▶ _Problem to work on_:
Your answer should be the full listing, copied word for word.

▶ _Exercise data_:
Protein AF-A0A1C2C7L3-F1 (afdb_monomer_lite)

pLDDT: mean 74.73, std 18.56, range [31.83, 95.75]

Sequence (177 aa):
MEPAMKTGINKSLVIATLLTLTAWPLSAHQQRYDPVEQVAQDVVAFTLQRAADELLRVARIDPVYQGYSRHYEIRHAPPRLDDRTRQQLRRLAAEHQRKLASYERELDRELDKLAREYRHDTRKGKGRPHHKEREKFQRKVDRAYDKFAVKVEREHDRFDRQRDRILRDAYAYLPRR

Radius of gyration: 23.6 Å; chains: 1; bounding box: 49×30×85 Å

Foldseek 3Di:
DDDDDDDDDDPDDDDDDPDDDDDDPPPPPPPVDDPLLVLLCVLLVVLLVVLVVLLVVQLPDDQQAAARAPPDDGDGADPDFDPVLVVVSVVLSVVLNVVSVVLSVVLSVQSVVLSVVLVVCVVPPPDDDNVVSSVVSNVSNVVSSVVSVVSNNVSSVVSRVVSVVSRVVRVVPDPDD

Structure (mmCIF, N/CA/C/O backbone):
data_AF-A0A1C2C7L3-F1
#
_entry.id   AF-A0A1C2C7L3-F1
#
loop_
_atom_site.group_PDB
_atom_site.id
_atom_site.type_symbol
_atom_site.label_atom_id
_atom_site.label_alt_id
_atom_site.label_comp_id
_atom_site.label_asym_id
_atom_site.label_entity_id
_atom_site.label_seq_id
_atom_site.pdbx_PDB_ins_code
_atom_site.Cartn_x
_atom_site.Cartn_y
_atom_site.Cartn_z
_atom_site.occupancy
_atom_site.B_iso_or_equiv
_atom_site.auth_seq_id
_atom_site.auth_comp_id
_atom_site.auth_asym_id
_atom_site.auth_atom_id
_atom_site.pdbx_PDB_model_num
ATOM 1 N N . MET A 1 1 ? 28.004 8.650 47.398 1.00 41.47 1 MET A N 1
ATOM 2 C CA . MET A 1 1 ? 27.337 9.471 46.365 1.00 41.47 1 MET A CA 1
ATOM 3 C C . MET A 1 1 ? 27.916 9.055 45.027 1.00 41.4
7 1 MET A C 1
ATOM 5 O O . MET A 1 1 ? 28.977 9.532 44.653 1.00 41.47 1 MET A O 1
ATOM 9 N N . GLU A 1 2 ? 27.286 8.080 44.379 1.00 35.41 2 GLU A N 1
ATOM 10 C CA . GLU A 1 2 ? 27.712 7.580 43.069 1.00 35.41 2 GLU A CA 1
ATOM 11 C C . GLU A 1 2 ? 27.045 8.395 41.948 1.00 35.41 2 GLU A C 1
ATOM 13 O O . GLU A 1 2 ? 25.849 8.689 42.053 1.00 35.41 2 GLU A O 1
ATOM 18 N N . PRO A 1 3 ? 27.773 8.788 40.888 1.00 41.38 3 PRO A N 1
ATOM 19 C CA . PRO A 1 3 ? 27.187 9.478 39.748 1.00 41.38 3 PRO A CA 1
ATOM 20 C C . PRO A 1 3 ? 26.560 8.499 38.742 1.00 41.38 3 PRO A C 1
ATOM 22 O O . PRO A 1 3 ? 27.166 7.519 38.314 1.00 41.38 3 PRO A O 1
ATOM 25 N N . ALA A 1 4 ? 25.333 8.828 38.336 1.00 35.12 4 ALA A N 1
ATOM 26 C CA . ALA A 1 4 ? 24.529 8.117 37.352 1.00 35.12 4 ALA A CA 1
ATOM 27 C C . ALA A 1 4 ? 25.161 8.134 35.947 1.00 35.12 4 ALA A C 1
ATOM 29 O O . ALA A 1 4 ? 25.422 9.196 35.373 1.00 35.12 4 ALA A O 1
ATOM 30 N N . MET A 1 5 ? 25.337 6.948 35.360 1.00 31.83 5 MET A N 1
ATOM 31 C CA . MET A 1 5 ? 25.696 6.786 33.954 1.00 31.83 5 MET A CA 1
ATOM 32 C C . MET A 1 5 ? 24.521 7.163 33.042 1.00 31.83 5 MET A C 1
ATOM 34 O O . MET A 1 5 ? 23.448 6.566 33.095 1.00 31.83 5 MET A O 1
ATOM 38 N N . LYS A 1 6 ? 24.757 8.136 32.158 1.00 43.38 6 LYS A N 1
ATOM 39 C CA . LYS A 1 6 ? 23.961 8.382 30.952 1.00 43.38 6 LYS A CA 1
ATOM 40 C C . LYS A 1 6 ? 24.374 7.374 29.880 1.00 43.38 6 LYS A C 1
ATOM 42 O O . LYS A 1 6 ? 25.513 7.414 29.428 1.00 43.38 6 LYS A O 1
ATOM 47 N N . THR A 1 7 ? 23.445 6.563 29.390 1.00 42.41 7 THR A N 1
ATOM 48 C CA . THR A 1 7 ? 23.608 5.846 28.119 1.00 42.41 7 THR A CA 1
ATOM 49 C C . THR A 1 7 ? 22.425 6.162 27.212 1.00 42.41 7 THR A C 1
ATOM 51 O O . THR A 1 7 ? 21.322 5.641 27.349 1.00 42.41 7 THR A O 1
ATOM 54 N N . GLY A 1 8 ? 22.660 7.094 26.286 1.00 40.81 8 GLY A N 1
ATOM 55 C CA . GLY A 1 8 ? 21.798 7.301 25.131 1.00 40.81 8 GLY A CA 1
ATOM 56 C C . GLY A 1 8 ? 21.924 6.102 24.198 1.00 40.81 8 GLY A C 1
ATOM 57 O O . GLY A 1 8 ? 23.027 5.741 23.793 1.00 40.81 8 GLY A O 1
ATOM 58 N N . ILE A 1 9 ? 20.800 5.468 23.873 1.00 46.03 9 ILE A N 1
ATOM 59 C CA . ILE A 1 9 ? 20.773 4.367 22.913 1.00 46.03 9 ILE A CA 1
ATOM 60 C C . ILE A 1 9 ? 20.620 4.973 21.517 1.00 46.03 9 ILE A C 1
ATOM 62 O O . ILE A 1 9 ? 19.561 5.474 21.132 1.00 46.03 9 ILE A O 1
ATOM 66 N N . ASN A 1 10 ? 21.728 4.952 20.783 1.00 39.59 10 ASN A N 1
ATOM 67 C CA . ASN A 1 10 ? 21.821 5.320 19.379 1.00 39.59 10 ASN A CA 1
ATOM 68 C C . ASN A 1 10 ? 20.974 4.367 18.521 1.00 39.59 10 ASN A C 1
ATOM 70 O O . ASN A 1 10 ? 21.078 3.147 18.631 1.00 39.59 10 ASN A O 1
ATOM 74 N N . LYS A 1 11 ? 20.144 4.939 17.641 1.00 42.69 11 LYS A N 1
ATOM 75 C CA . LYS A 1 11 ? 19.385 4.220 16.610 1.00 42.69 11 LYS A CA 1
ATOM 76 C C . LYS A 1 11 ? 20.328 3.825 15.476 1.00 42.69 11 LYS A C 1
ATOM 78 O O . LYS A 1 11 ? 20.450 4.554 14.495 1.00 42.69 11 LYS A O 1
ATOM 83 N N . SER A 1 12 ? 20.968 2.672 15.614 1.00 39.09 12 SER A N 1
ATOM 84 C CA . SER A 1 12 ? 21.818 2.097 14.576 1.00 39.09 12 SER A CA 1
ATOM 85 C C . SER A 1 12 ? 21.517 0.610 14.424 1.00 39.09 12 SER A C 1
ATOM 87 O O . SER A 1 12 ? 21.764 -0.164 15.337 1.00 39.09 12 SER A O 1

▶ _Result_:
Protein AF-A0A1C2C7L3-F1 (afdb_monomer_lite)

pLDDT: mean 74.73, std 18.56, range [31.83, 95.75]

Sequence (177 aa):
MEPAMKTGINKSLVIATLLTLTAWPLSAHQQRYDPVEQVAQDVVAFTLQRAADELLRVARIDPVYQGYSRHYEIRHAPPRLDDRTRQQLRRLAAEHQRKLASYERELDRELDKLAREYRHDTRKGKGRPHHKEREKFQRKVDRAYDKFAVKVEREHDRFDRQRDRILRDAYAYLPRR

Radius of gyration: 23.6 Å; chains: 1; bounding box: 49×30×85 Å

Foldseek 3Di:
DDDDDDDDDDPDDDDDDPDDDDDDPPPPPPPVDDPLLVLLCVLLVVLLVVLVVLLVVQLPDDQQAAARAPPDDGDGADPDFDPVLVVVSVVLSVVLNVVSVVLSVVLSVQSVVLSVVLVVCVVPPPDDDNVVSSVVSNVSNVVSSVVSVVSNNVSSVVSRVVSVVSRVVRVVPDPDD

Structure (mmCIF, N/CA/C/O backbone):
data_AF-A0A1C2C7L3-F1
#
_entry.id   AF-A0A1C2C7L3-F1
#
loop_
_atom_site.group_PDB
_atom_site.id
_atom_site.type_symbol
_atom_site.label_atom_id
_atom_site.label_alt_id
_atom_site.label_comp_id
_atom_site.label_asym_id
_atom_site.label_entity_id
_atom_site.label_seq_id
_atom_site.pdbx_PDB_ins_code
_atom_site.Cartn_x
_atom_site.Cartn_y
_atom_site.Cartn_z
_atom_site.occupancy
_atom_site.B_iso_or_equiv
_atom_site.auth_seq_id
_atom_site.auth_comp_id
_atom_site.auth_asym_id
_atom_site.auth_atom_id
_atom_site.pdbx_PDB_model_num
ATOM 1 N N . MET A 1 1 ? 28.004 8.650 47.398 1.00 41.47 1 MET A N 1
ATOM 2 C CA . MET A 1 1 ? 27.337 9.471 46.365 1.00 41.47 1 MET A CA 1
ATOM 3 C C . MET A 1 1 ? 27.916 9.055 45.027 1.00 41.4
7 1 MET A C 1
ATOM 5 O O . MET A 1 1 ? 28.977 9.532 44.653 1.00 41.47 1 MET A O 1
ATOM 9 N N . GLU A 1 2 ? 27.286 8.080 44.379 1.00 35.41 2 GLU A N 1
ATOM 10 C CA . GLU A 1 2 ? 27.712 7.580 43.069 1.00 35.41 2 GLU A CA 1
ATOM 11 C C . GLU A 1 2 ? 27.045 8.395 41.948 1.00 35.41 2 GLU A C 1
ATOM 13 O O . GLU A 1 2 ? 25.849 8.689 42.053 1.00 35.41 2 GLU A O 1
ATOM 18 N N . PRO A 1 3 ? 27.773 8.788 40.888 1.00 41.38 3 PRO A N 1
ATOM 19 C CA . PRO A 1 3 ? 27.187 9.478 39.748 1.00 41.38 3 PRO A CA 1
ATOM 20 C C . PRO A 1 3 ? 26.560 8.499 38.742 1.00 41.38 3 PRO A C 1
ATOM 22 O O . PRO A 1 3 ? 27.166 7.519 38.314 1.00 41.38 3 PRO A O 1
ATOM 25 N N . ALA A 1 4 ? 25.333 8.828 38.336 1.00 35.12 4 ALA A N 1
ATOM 26 C CA . ALA A 1 4 ? 24.529 8.117 37.352 1.00 35.12 4 ALA A CA 1
ATOM 27 C C . ALA A 1 4 ? 25.161 8.134 35.947 1.00 35.12 4 ALA A C 1
ATOM 29 O O . ALA A 1 4 ? 25.422 9.196 35.373 1.00 35.12 4 ALA A O 1
ATOM 30 N N . MET A 1 5 ? 25.337 6.948 35.360 1.00 31.83 5 MET A N 1
ATOM 31 C CA . MET A 1 5 ? 25.696 6.786 33.954 1.00 31.83 5 MET A CA 1
ATOM 32 C C . MET A 1 5 ? 24.521 7.163 33.042 1.00 31.83 5 MET A C 1
ATOM 34 O O . MET A 1 5 ? 23.448 6.566 33.095 1.00 31.83 5 MET A O 1
ATOM 38 N N . LYS A 1 6 ? 24.757 8.136 32.158 1.00 43.38 6 LYS A N 1
ATOM 39 C CA . LYS A 1 6 ? 23.961 8.382 30.952 1.00 43.38 6 LYS A CA 1
ATOM 40 C C . LYS A 1 6 ? 24.374 7.374 29.880 1.00 43.38 6 LYS A C 1
ATOM 42 O O . LYS A 1 6 ? 25.513 7.414 29.428 1.00 43.38 6 LYS A O 1
ATOM 47 N N . THR A 1 7 ? 23.445 6.563 29.390 1.00 42.41 7 THR A N 1
ATOM 48 C CA . THR A 1 7 ? 23.608 5.846 28.119 1.00 42.41 7 THR A CA 1
ATOM 49 C C . THR A 1 7 ? 22.425 6.162 27.212 1.00 42.41 7 THR A C 1
ATOM 51 O O . THR A 1 7 ? 21.322 5.641 27.349 1.00 42.41 7 THR A O 1
ATOM 54 N N . GLY A 1 8 ? 22.660 7.094 26.286 1.00 40.81 8 GLY A N 1
ATOM 55 C CA . GLY A 1 8 ? 21.798 7.301 25.131 1.00 40.81 8 GLY A CA 1
ATOM 56 C C . GLY A 1 8 ? 21.924 6.102 24.198 1.00 40.81 8 GLY A C 1
ATOM 57 O O . GLY A 1 8 ? 23.027 5.741 23.793 1.00 40.81 8 GLY A O 1
ATOM 58 N N . ILE A 1 9 ? 20.800 5.468 23.873 1.00 46.03 9 ILE A N 1
ATOM 59 C CA . ILE A 1 9 ? 20.773 4.367 22.913 1.00 46.03 9 ILE A CA 1
ATOM 60 C C . ILE A 1 9 ? 20.620 4.973 21.517 1.00 46.03 9 ILE A C 1
ATOM 62 O O . ILE A 1 9 ? 19.561 5.474 21.132 1.00 46.03 9 ILE A O 1
ATOM 66 N N . ASN A 1 10 ? 21.728 4.952 20.783 1.00 39.59 10 ASN A N 1
ATOM 67 C CA . ASN A 1 10 ? 21.821 5.320 19.379 1.00 39.59 10 ASN A CA 1
ATOM 68 C C . ASN A 1 10 ? 20.974 4.367 18.521 1.00 39.59 10 ASN A C 1
ATOM 70 O O . ASN A 1 10 ? 21.078 3.147 18.631 1.00 39.59 10 ASN A O 1
ATOM 74 N N . LYS A 1 11 ? 20.144 4.939 17.641 1.00 42.69 11 LYS A N 1
ATOM 75 C CA . LYS A 1 11 ? 19.385 4.220 16.610 1.00 42.69 11 LYS A CA 1
ATOM 76 C C . LYS A 1 11 ? 20.328 3.825 15.476 1.00 42.69 11 LYS A C 1
ATOM 78 O O . LYS A 1 11 ? 20.450 4.554 14.495 1.00 42.69 11 LYS A O 1
ATOM 83 N N . SER A 1 12 ? 20.968 2.672 15.614 1.00 39.09 12 SER A N 1
ATOM 84 C CA . SER A 1 12 ? 21.818 2.097 14.576 1.00 39.09 12 SER A CA 1
ATOM 85 C C . SER A 1 12 ? 21.517 0.610 14.424 1.00 39.09 12 SER A C 1
ATOM 87 O O . SER A 1 12 ? 21.764 -0.164 15.337 1.00 39.09 12 SER A O 1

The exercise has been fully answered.